* The input
- - -

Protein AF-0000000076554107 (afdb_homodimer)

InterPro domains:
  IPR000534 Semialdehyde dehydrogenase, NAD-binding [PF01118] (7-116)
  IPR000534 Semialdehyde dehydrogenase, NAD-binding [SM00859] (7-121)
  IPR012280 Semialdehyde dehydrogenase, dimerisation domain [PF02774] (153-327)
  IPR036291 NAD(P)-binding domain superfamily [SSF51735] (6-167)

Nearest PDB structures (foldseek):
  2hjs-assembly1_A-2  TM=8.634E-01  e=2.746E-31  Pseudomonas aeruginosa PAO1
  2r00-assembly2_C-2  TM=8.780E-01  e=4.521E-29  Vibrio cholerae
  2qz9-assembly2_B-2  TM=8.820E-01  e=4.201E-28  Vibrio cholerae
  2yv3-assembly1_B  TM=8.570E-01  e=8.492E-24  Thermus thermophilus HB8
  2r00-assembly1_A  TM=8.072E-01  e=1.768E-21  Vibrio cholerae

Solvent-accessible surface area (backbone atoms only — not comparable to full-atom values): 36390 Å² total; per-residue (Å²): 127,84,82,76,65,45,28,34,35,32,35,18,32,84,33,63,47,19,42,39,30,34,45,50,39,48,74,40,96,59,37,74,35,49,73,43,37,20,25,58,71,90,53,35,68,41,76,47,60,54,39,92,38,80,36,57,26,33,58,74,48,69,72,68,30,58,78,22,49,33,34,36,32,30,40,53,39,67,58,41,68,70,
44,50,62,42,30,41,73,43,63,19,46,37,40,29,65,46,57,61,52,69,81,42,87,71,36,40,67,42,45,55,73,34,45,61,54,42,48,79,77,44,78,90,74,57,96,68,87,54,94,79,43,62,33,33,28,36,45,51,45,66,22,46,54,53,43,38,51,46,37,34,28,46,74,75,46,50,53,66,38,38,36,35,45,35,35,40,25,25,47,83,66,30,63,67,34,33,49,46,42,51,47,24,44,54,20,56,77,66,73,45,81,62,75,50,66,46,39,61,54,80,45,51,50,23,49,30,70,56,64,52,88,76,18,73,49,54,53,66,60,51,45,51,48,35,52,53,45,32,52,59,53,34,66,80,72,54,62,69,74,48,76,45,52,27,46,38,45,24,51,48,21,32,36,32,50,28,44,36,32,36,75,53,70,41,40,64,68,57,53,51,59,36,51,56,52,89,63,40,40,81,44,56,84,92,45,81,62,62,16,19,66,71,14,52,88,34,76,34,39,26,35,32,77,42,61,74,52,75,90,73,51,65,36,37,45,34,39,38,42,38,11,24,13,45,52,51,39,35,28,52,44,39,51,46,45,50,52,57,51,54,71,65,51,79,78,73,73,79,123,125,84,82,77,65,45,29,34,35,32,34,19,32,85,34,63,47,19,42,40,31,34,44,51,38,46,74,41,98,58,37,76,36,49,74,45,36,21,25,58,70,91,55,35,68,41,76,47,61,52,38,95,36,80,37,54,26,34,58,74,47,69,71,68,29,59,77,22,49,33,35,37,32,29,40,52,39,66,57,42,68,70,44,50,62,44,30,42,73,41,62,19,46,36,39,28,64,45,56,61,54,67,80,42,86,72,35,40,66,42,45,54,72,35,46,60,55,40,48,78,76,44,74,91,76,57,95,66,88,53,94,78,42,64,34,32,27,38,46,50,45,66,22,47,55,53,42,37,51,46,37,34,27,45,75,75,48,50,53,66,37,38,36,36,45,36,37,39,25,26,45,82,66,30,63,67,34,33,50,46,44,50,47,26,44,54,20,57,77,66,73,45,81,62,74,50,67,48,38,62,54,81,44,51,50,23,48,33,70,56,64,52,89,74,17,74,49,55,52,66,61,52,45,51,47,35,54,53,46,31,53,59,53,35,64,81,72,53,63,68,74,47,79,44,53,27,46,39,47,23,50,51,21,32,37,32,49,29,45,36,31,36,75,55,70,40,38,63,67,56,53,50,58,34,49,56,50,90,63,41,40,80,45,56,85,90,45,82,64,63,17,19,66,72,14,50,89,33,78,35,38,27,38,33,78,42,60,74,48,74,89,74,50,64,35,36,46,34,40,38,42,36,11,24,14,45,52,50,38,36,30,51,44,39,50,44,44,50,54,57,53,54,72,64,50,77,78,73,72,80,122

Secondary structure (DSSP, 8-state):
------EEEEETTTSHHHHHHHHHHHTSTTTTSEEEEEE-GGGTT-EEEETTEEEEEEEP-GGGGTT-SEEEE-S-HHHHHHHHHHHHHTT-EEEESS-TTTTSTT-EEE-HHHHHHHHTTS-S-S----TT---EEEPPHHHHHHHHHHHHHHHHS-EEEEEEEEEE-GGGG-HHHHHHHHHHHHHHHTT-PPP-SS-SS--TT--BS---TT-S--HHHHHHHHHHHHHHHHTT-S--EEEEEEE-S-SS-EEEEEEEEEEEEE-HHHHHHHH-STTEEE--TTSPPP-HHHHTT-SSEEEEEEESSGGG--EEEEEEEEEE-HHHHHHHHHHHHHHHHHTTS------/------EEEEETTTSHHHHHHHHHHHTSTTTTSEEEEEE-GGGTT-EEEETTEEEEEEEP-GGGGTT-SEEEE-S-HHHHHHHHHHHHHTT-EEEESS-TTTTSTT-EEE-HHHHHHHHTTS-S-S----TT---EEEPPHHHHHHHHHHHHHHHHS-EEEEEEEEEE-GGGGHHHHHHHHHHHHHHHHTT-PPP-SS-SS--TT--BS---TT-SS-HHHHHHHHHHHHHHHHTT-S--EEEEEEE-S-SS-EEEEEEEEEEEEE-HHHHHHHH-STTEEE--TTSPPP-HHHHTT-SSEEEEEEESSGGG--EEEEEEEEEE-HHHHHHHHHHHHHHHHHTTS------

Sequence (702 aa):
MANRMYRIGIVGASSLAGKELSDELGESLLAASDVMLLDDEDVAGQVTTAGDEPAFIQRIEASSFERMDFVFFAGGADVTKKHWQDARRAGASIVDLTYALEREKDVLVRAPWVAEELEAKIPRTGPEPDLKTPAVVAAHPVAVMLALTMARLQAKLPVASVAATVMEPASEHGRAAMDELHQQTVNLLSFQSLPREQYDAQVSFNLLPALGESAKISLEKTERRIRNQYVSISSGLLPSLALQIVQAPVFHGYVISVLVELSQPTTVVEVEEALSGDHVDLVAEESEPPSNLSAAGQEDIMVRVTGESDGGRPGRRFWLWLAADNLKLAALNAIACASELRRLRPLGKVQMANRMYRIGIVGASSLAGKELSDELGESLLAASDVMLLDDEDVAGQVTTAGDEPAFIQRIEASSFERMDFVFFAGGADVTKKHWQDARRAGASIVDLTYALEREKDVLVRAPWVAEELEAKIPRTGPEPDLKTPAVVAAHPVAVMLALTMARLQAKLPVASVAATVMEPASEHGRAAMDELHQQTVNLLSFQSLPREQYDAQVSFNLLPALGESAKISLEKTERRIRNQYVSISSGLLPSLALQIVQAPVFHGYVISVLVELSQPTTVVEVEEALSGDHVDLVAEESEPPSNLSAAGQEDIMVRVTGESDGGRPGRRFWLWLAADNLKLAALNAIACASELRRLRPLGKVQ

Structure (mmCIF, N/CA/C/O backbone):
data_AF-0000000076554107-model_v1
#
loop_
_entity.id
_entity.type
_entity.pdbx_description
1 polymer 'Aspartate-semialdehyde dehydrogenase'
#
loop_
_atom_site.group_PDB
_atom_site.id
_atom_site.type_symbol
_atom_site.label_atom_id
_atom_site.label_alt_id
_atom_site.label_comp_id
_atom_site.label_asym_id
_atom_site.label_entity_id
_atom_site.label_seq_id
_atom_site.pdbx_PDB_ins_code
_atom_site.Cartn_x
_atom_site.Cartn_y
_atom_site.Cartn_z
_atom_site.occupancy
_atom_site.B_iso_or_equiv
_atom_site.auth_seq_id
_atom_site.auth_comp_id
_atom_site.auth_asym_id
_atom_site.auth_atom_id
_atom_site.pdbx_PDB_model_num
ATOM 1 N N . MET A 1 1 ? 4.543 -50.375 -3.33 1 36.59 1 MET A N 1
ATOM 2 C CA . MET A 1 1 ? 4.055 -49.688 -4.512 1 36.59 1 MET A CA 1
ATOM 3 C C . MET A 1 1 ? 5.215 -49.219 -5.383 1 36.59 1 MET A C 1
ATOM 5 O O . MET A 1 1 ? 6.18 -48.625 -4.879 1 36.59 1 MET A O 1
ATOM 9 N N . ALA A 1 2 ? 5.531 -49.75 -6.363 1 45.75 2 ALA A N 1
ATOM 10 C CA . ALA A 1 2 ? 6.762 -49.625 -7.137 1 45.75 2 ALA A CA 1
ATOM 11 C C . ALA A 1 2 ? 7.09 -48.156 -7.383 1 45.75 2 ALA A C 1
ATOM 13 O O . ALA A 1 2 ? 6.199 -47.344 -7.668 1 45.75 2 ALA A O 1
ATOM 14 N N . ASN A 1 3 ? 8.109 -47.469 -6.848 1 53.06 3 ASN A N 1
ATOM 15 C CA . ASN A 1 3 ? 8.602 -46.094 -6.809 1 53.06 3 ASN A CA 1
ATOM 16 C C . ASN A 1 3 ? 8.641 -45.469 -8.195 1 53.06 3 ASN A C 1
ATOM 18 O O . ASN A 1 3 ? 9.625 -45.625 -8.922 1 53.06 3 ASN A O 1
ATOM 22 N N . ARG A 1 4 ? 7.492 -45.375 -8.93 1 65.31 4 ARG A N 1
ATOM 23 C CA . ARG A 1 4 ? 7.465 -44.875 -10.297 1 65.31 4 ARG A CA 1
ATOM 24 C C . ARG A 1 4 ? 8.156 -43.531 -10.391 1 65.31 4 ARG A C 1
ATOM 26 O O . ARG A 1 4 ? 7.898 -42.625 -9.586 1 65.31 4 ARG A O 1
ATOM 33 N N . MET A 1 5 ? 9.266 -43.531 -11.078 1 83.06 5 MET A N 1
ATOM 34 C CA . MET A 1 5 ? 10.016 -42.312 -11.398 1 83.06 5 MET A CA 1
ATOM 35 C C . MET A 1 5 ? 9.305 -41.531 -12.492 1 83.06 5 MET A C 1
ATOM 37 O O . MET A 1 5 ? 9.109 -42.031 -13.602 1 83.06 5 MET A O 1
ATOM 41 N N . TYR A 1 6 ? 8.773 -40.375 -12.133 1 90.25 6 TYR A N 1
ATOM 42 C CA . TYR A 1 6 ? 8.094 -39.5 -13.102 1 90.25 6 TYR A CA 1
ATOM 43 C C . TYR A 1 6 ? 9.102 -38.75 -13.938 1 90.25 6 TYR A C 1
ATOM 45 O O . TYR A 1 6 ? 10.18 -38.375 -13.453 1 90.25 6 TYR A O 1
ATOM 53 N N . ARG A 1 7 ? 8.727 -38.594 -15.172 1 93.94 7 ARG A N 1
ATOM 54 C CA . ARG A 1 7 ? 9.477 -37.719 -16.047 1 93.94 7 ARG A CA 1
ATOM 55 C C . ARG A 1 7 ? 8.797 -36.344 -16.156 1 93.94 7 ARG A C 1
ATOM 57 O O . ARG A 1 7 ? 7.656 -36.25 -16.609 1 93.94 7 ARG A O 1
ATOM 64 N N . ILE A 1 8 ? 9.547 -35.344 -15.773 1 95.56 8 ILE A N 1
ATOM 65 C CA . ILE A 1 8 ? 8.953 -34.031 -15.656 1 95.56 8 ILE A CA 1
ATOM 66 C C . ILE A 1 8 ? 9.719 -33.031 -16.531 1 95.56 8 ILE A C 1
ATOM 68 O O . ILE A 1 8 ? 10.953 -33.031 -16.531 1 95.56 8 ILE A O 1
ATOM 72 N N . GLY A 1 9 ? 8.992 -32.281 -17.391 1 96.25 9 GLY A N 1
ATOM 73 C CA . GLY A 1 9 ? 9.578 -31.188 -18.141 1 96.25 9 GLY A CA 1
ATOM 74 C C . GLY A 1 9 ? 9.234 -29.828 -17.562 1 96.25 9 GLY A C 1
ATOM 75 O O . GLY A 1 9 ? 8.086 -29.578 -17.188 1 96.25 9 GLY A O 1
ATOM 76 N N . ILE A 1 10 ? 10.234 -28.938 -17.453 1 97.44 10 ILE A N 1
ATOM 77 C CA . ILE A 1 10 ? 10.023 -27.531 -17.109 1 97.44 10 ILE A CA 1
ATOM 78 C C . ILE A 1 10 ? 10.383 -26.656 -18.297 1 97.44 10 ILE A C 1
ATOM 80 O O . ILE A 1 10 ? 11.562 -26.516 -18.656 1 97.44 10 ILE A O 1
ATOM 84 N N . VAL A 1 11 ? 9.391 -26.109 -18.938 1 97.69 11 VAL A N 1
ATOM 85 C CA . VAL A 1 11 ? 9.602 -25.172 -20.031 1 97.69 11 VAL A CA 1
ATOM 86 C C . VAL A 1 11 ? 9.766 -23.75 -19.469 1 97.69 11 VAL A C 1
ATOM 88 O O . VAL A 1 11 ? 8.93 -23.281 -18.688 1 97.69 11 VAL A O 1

- - -

* The task
Above are the entries. Copy exactly the part that opens with the line containing "ATOM 3 C C ." and closes with the line containing "ATOM 34 C CA", and no more.

* Task response
ATOM 3 C C . MET A 1 1 ? 5.215 -49.219 -5.383 1 36.59 1 MET A C 1
ATOM 5 O O . MET A 1 1 ? 6.18 -48.625 -4.879 1 36.59 1 MET A O 1
ATOM 9 N N . ALA A 1 2 ? 5.531 -49.75 -6.363 1 45.75 2 ALA A N 1
ATOM 10 C CA . ALA A 1 2 ? 6.762 -49.625 -7.137 1 45.75 2 ALA A CA 1
ATOM 11 C C . ALA A 1 2 ? 7.09 -48.156 -7.383 1 45.75 2 ALA A C 1
ATOM 13 O O . ALA A 1 2 ? 6.199 -47.344 -7.668 1 45.75 2 ALA A O 1
ATOM 14 N N . ASN A 1 3 ? 8.109 -47.469 -6.848 1 53.06 3 ASN A N 1
ATOM 15 C CA . ASN A 1 3 ? 8.602 -46.094 -6.809 1 53.06 3 ASN A CA 1
ATOM 16 C C . ASN A 1 3 ? 8.641 -45.469 -8.195 1 53.06 3 ASN A C 1
ATOM 18 O O . ASN A 1 3 ? 9.625 -45.625 -8.922 1 53.06 3 ASN A O 1
ATOM 22 N N . ARG A 1 4 ? 7.492 -45.375 -8.93 1 65.31 4 ARG A N 1
ATOM 23 C CA . ARG A 1 4 ? 7.465 -44.875 -10.297 1 65.31 4 ARG A CA 1
ATOM 24 C C . ARG A 1 4 ? 8.156 -43.531 -10.391 1 65.31 4 ARG A C 1
ATOM 26 O O . ARG A 1 4 ? 7.898 -42.625 -9.586 1 65.31 4 ARG A O 1
ATOM 33 N N . MET A 1 5 ? 9.266 -43.531 -11.078 1 83.06 5 MET A N 1
ATOM 34 C CA . MET A 1 5 ? 10.016 -42.312 -11.398 1 83.06 5 MET A CA 1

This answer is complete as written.